The strike is a protest against parts of the economic plan that are said to contravene the Histadrut collective work agreements with the government. The government has threatened to change various provisions unilaterally, through legislation, despite the existence of signed contracts. However Ministry of Finance director of wages Yuval Rachlevsky warned the senior Ministry of Finance officials, Minister of Finance Benjamin Netanyahu, and Minister without portfolio Meir Sheetrit not to alter collective work agreements through legislation. According to Globes Rachlevsky said that such an attempt would lead to economic unrest, strikes, and petitions to the High Court of Justice.

Rachlevsky said that trying to use threats of legislation to reach new collective work agreements with the Histadrut (General Federation of Labor in Israel) could boomerang, and prevent the parties from achieving the consensus essential to the success of the plan.

Rachlevsky's view were only partially accepted. The eventual cabinet decision said that an attempt would be made to reach agreement with the Histadrut.
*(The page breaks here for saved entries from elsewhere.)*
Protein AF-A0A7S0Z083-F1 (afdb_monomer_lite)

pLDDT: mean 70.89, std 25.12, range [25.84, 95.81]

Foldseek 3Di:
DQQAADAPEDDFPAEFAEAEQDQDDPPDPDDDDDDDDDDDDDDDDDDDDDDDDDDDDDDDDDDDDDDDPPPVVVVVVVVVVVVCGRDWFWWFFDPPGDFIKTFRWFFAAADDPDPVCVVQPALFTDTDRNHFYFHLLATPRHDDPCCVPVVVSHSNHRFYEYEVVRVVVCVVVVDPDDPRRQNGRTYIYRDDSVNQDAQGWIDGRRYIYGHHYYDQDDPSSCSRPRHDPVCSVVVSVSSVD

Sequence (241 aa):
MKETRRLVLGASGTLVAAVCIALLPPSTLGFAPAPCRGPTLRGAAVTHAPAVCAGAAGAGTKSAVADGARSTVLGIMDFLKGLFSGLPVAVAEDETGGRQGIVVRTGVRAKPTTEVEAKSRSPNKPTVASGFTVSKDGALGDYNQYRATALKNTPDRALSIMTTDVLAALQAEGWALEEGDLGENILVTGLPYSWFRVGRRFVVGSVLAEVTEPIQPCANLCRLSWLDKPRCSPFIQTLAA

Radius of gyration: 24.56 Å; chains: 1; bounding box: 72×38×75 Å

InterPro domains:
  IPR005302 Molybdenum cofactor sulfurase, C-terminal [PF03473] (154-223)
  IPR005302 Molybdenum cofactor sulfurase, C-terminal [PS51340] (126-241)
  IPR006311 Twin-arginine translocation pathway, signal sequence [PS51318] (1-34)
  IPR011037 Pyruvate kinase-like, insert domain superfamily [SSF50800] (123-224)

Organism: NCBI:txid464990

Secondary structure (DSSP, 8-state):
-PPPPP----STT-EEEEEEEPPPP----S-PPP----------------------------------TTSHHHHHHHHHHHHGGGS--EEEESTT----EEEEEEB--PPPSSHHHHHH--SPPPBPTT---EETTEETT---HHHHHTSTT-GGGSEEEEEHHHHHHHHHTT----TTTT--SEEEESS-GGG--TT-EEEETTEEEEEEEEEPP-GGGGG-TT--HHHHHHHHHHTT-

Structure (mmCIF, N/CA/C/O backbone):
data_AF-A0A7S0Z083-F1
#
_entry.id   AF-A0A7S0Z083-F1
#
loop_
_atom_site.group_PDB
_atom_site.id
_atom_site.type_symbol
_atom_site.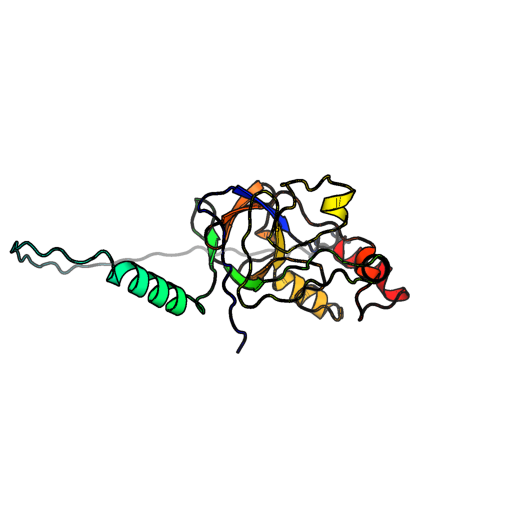label_atom_id
_atom_site.label_alt_id
_atom_site.label_comp_id
_atom_site.label_asym_id
_atom_site.label_entity_id
_atom_site.label_seq_id
_atom_site.pdbx_PDB_ins_code
_atom_site.Cartn_x
_atom_site.Cartn_y
_atom_site.Cartn_z
_atom_site.occupancy
_atom_site.B_iso_or_equiv
_atom_site.auth_seq_id
_atom_site.auth_comp_id
_atom_site.auth_asym_id
_atom_site.auth_atom_id
_atom_site.pdbx_PDB_model_num
ATOM 1 N N . MET A 1 1 ? -15.527 16.380 -2.943 1.00 27.67 1 MET A N 1
ATOM 2 C CA . MET A 1 1 ? -15.711 15.205 -3.827 1.00 27.67 1 MET A CA 1
ATOM 3 C C . MET A 1 1 ? -14.358 14.521 -3.962 1.00 27.67 1 MET A C 1
ATOM 5 O O . MET A 1 1 ? -13.410 15.227 -4.279 1.00 27.67 1 MET A O 1
ATOM 9 N N . LYS A 1 2 ? -14.225 13.218 -3.662 1.00 31.61 2 LYS A N 1
ATOM 10 C CA . LYS A 1 2 ? -12.955 12.498 -3.879 1.00 31.61 2 LYS A CA 1
ATOM 11 C C . LYS A 1 2 ? -12.838 12.135 -5.364 1.00 31.61 2 LYS A C 1
ATOM 13 O O . LYS A 1 2 ? -13.679 11.426 -5.905 1.00 31.61 2 LYS A O 1
ATOM 18 N N . GLU A 1 3 ? -11.821 12.683 -6.012 1.00 32.19 3 GLU A N 1
ATOM 19 C CA . GLU A 1 3 ? -11.488 12.465 -7.419 1.00 32.19 3 GLU A CA 1
ATOM 20 C C . GLU A 1 3 ? -11.030 11.011 -7.622 1.00 32.19 3 GLU A C 1
ATOM 22 O O . GLU A 1 3 ? -10.037 10.591 -7.029 1.00 32.19 3 GLU A O 1
ATOM 27 N N . THR A 1 4 ? -11.763 10.224 -8.417 1.00 36.06 4 THR A N 1
ATOM 28 C CA . THR A 1 4 ? -11.433 8.803 -8.631 1.00 36.06 4 THR A CA 1
ATOM 29 C C . THR A 1 4 ? -10.360 8.676 -9.708 1.00 36.06 4 THR A C 1
ATOM 31 O O . THR A 1 4 ? -10.507 9.229 -10.797 1.00 36.06 4 THR A O 1
ATOM 34 N N . ARG A 1 5 ? -9.260 7.982 -9.397 1.00 43.44 5 ARG A N 1
ATOM 35 C CA . ARG A 1 5 ? -8.014 8.054 -10.177 1.00 43.44 5 ARG A CA 1
ATOM 36 C C . ARG A 1 5 ? -7.819 6.839 -11.079 1.00 43.44 5 ARG A C 1
ATOM 38 O O . ARG A 1 5 ? -7.967 5.692 -10.660 1.00 43.44 5 ARG A O 1
ATOM 45 N N . ARG A 1 6 ? -7.485 7.112 -12.342 1.00 41.75 6 ARG A N 1
ATOM 46 C CA . ARG A 1 6 ? -7.286 6.104 -13.389 1.00 41.75 6 ARG A CA 1
ATOM 47 C C . ARG A 1 6 ? -5.947 5.400 -13.203 1.00 41.75 6 ARG A C 1
ATOM 49 O O . ARG A 1 6 ? -4.952 6.047 -12.925 1.00 41.75 6 ARG A O 1
ATOM 56 N N . LEU A 1 7 ? -5.900 4.092 -13.431 1.00 49.41 7 LEU A N 1
ATOM 57 C CA . LEU A 1 7 ? -4.675 3.293 -13.431 1.00 49.41 7 LEU A CA 1
ATOM 58 C C . LEU A 1 7 ? -4.300 3.035 -14.898 1.00 49.41 7 LEU A C 1
ATOM 60 O O . LEU A 1 7 ? -5.000 2.307 -15.604 1.00 49.41 7 LEU A O 1
ATOM 64 N N . VAL A 1 8 ? -3.257 3.711 -15.394 1.00 47.16 8 VAL A N 1
ATOM 65 C CA . VAL A 1 8 ? -2.814 3.623 -16.800 1.00 47.16 8 VAL A CA 1
ATOM 66 C C . VAL A 1 8 ? -1.948 2.380 -16.975 1.00 47.16 8 VAL A C 1
ATOM 68 O O . VAL A 1 8 ? -0.722 2.408 -16.886 1.00 47.16 8 VAL A O 1
ATOM 71 N N . LEU A 1 9 ? -2.641 1.264 -17.152 1.00 49.47 9 LEU A N 1
ATOM 72 C CA . LEU A 1 9 ? -2.115 -0.086 -17.029 1.00 49.47 9 LEU A CA 1
ATOM 73 C C . LEU A 1 9 ? -1.412 -0.616 -18.279 1.00 49.47 9 LEU A C 1
ATOM 75 O O . LEU A 1 9 ? -1.607 -0.134 -19.393 1.00 49.47 9 LEU A O 1
ATOM 79 N N . GLY A 1 10 ? -0.562 -1.619 -18.046 1.00 43.19 10 GLY A N 1
ATOM 80 C CA . GLY A 1 10 ? 0.263 -2.255 -19.066 1.00 43.19 10 GLY A CA 1
ATOM 81 C C . GLY A 1 10 ? -0.520 -3.172 -20.006 1.00 43.19 10 GLY A C 1
ATOM 82 O O . GLY A 1 10 ? -1.750 -3.274 -19.947 1.00 43.19 10 GLY A O 1
ATOM 83 N N . ALA A 1 11 ? 0.232 -3.843 -20.882 1.00 42.16 11 ALA A N 1
ATOM 84 C CA . ALA A 1 11 ? -0.301 -4.741 -21.899 1.00 42.16 11 ALA A CA 1
ATOM 85 C C . ALA A 1 11 ? -1.283 -5.770 -21.307 1.00 42.16 11 ALA A C 1
ATOM 87 O O . ALA A 1 11 ? -0.969 -6.470 -20.338 1.00 42.16 11 ALA A O 1
ATOM 88 N N . SER A 1 12 ? -2.468 -5.827 -21.923 1.00 47.31 12 SER A N 1
ATOM 89 C CA . SER A 1 12 ? -3.605 -6.647 -21.500 1.00 47.31 12 SER A CA 1
ATOM 90 C C . SER A 1 12 ? -3.211 -8.105 -21.247 1.00 47.31 12 SER A C 1
ATOM 92 O O . SER A 1 12 ? -2.493 -8.700 -22.049 1.00 47.31 12 SER A O 1
ATOM 94 N N . GLY A 1 13 ? -3.706 -8.682 -20.149 1.00 49.56 13 GLY A N 1
ATOM 95 C CA . GLY A 1 13 ? -3.574 -10.115 -19.855 1.00 49.56 13 GLY A CA 1
ATOM 96 C C . GLY A 1 13 ? -2.271 -10.550 -19.175 1.00 49.56 13 GLY A C 1
ATOM 97 O O . GLY A 1 13 ? -2.077 -11.744 -18.960 1.00 49.56 13 GLY A O 1
ATOM 98 N N . THR A 1 14 ? -1.384 -9.624 -18.794 1.00 58.72 14 THR A N 1
ATOM 99 C CA . THR A 1 14 ? -0.208 -9.975 -17.974 1.00 58.72 14 THR A CA 1
ATOM 100 C C . THR A 1 14 ? -0.647 -10.337 -16.552 1.00 58.72 14 THR A C 1
ATOM 102 O O . THR A 1 14 ? -1.255 -9.501 -15.883 1.00 58.72 14 THR A O 1
ATOM 105 N N . LEU A 1 15 ? -0.305 -11.546 -16.086 1.00 57.50 15 LEU A N 1
ATOM 106 C CA . LEU A 1 15 ? -0.454 -11.948 -14.684 1.00 57.50 15 LEU A CA 1
ATOM 107 C C . LEU A 1 15 ? 0.587 -11.221 -13.819 1.00 57.50 15 LEU A C 1
ATOM 109 O O . LEU A 1 15 ? 1.786 -11.288 -14.101 1.00 57.50 15 LEU A O 1
ATOM 113 N N . VAL A 1 16 ? 0.137 -10.540 -12.767 1.00 65.88 16 VAL A N 1
ATOM 114 C CA . VAL A 1 16 ? 0.988 -9.787 -11.837 1.00 65.88 16 VAL A CA 1
ATOM 115 C C . VAL A 1 16 ? 0.693 -10.209 -10.403 1.00 65.88 16 VAL A C 1
ATOM 117 O O . VAL A 1 16 ? -0.446 -10.164 -9.954 1.00 65.88 16 VAL A O 1
ATOM 120 N N . ALA A 1 17 ? 1.717 -10.567 -9.641 1.00 62.69 17 ALA A N 1
ATOM 121 C CA . ALA A 1 17 ? 1.526 -10.870 -8.233 1.00 62.69 17 ALA A CA 1
ATOM 122 C C . ALA A 1 17 ? 1.327 -9.601 -7.388 1.00 62.69 17 ALA A C 1
ATOM 124 O O . ALA A 1 17 ? 2.045 -8.602 -7.515 1.00 62.69 17 ALA A O 1
ATOM 125 N N . ALA A 1 18 ? 0.345 -9.668 -6.499 1.00 62.19 18 ALA A N 1
ATOM 126 C CA . ALA A 1 18 ? -0.052 -8.613 -5.594 1.00 62.19 18 ALA A CA 1
ATOM 127 C C . ALA A 1 18 ? 0.006 -9.092 -4.142 1.00 62.19 18 ALA A C 1
ATOM 129 O O . ALA A 1 18 ? -0.353 -10.220 -3.818 1.00 62.19 18 ALA A O 1
ATOM 130 N N . VAL A 1 19 ? 0.401 -8.195 -3.248 1.00 74.75 19 VAL A N 1
ATOM 131 C CA . VAL A 1 19 ? 0.431 -8.437 -1.807 1.00 74.75 19 VAL A CA 1
ATOM 132 C C . VAL A 1 19 ? -0.530 -7.486 -1.107 1.00 74.75 19 VAL A C 1
ATOM 134 O O . VAL A 1 19 ? -0.552 -6.289 -1.400 1.00 74.75 19 VAL A O 1
ATOM 137 N N . CYS A 1 20 ? -1.360 -8.011 -0.207 1.00 68.19 20 CYS A N 1
ATOM 138 C CA . CYS A 1 20 ? -2.409 -7.228 0.448 1.00 68.19 20 CYS A CA 1
ATOM 139 C C . CYS A 1 20 ? -2.040 -6.916 1.898 1.00 68.19 20 CYS A C 1
ATOM 141 O O . CYS A 1 20 ? -1.598 -7.794 2.637 1.00 68.19 20 CYS A O 1
ATOM 143 N N . ILE A 1 21 ? -2.193 -5.658 2.301 1.00 66.81 21 ILE A N 1
ATOM 144 C CA . ILE A 1 21 ? -1.984 -5.217 3.674 1.00 66.81 21 ILE A CA 1
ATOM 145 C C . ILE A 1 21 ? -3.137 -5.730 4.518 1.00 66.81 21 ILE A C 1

Nonetheless, the threat of unilateral measures and legislation was not withdrawn.

The Ministry of Finance said that officials at all ministry levels had been consulted in the preparing of the plan, and more than one opinion heard on every issue. The eventual decision concerning wages gave priority to negotiations between the Ministry of Finance and the Histadrut.

The Ministry of Finance will not be able to reduce its borrowing in the near future, due to the need to finance the large 2003 budget deficit.

The Government Debt Management Unit said that the government would raise NIS 4 billion in marketable capital in April, and NIS 5 billion in both May and June. The government raised NIS 6 billion in January, and NIS 5 billion in both February and March. The government plans to raise a total of NIS 30 billion in the first half of 2003.

The Bank of Israel cautioned that external events and forces beyond Israel's control have considerable impact on the situation within Israel. "It will only be possible to fully benefit from Israel's growth potential when the security- political situation improves and there is significant improvement in the West that is expressed in renewed demand for output from the high-tech industry," said one of the opening remarks in the central bank's 2002 annual report which was released on Monday of this week.

Governor David Klein wrote that even if the Knesset passes all of the treasury's austerity programs, the budget deficit may reach or exceed 4 percent of GDP. Klein warned that unless the austerity plan is adopted in full, the deficit between 2004 to 2007 could climb to as much as 6 percent of GDP.

Klein explained that the high level of public expenditure, burgeoning public debt, and the heavy tax burden reflect impaired credibility of budgetary policy, as evinced by high yields on the bond market. The low credibility investors attach to government deficit targets demands operative changes in the deficit-reduction law, according to the governor. The changes should tighten discipline to prevent the government from constantly changing its deficit target, as it did in 2002. Initially it was set at 1.5 percent, but it was gradually raised by the government to 3.9 percent of GDP.

The government hopes to pass the plan within the two weeks that remain before Pesach. Netanyahu has worked vigorously for the plan and so far managed to push it through the Cabinet relatively quickly.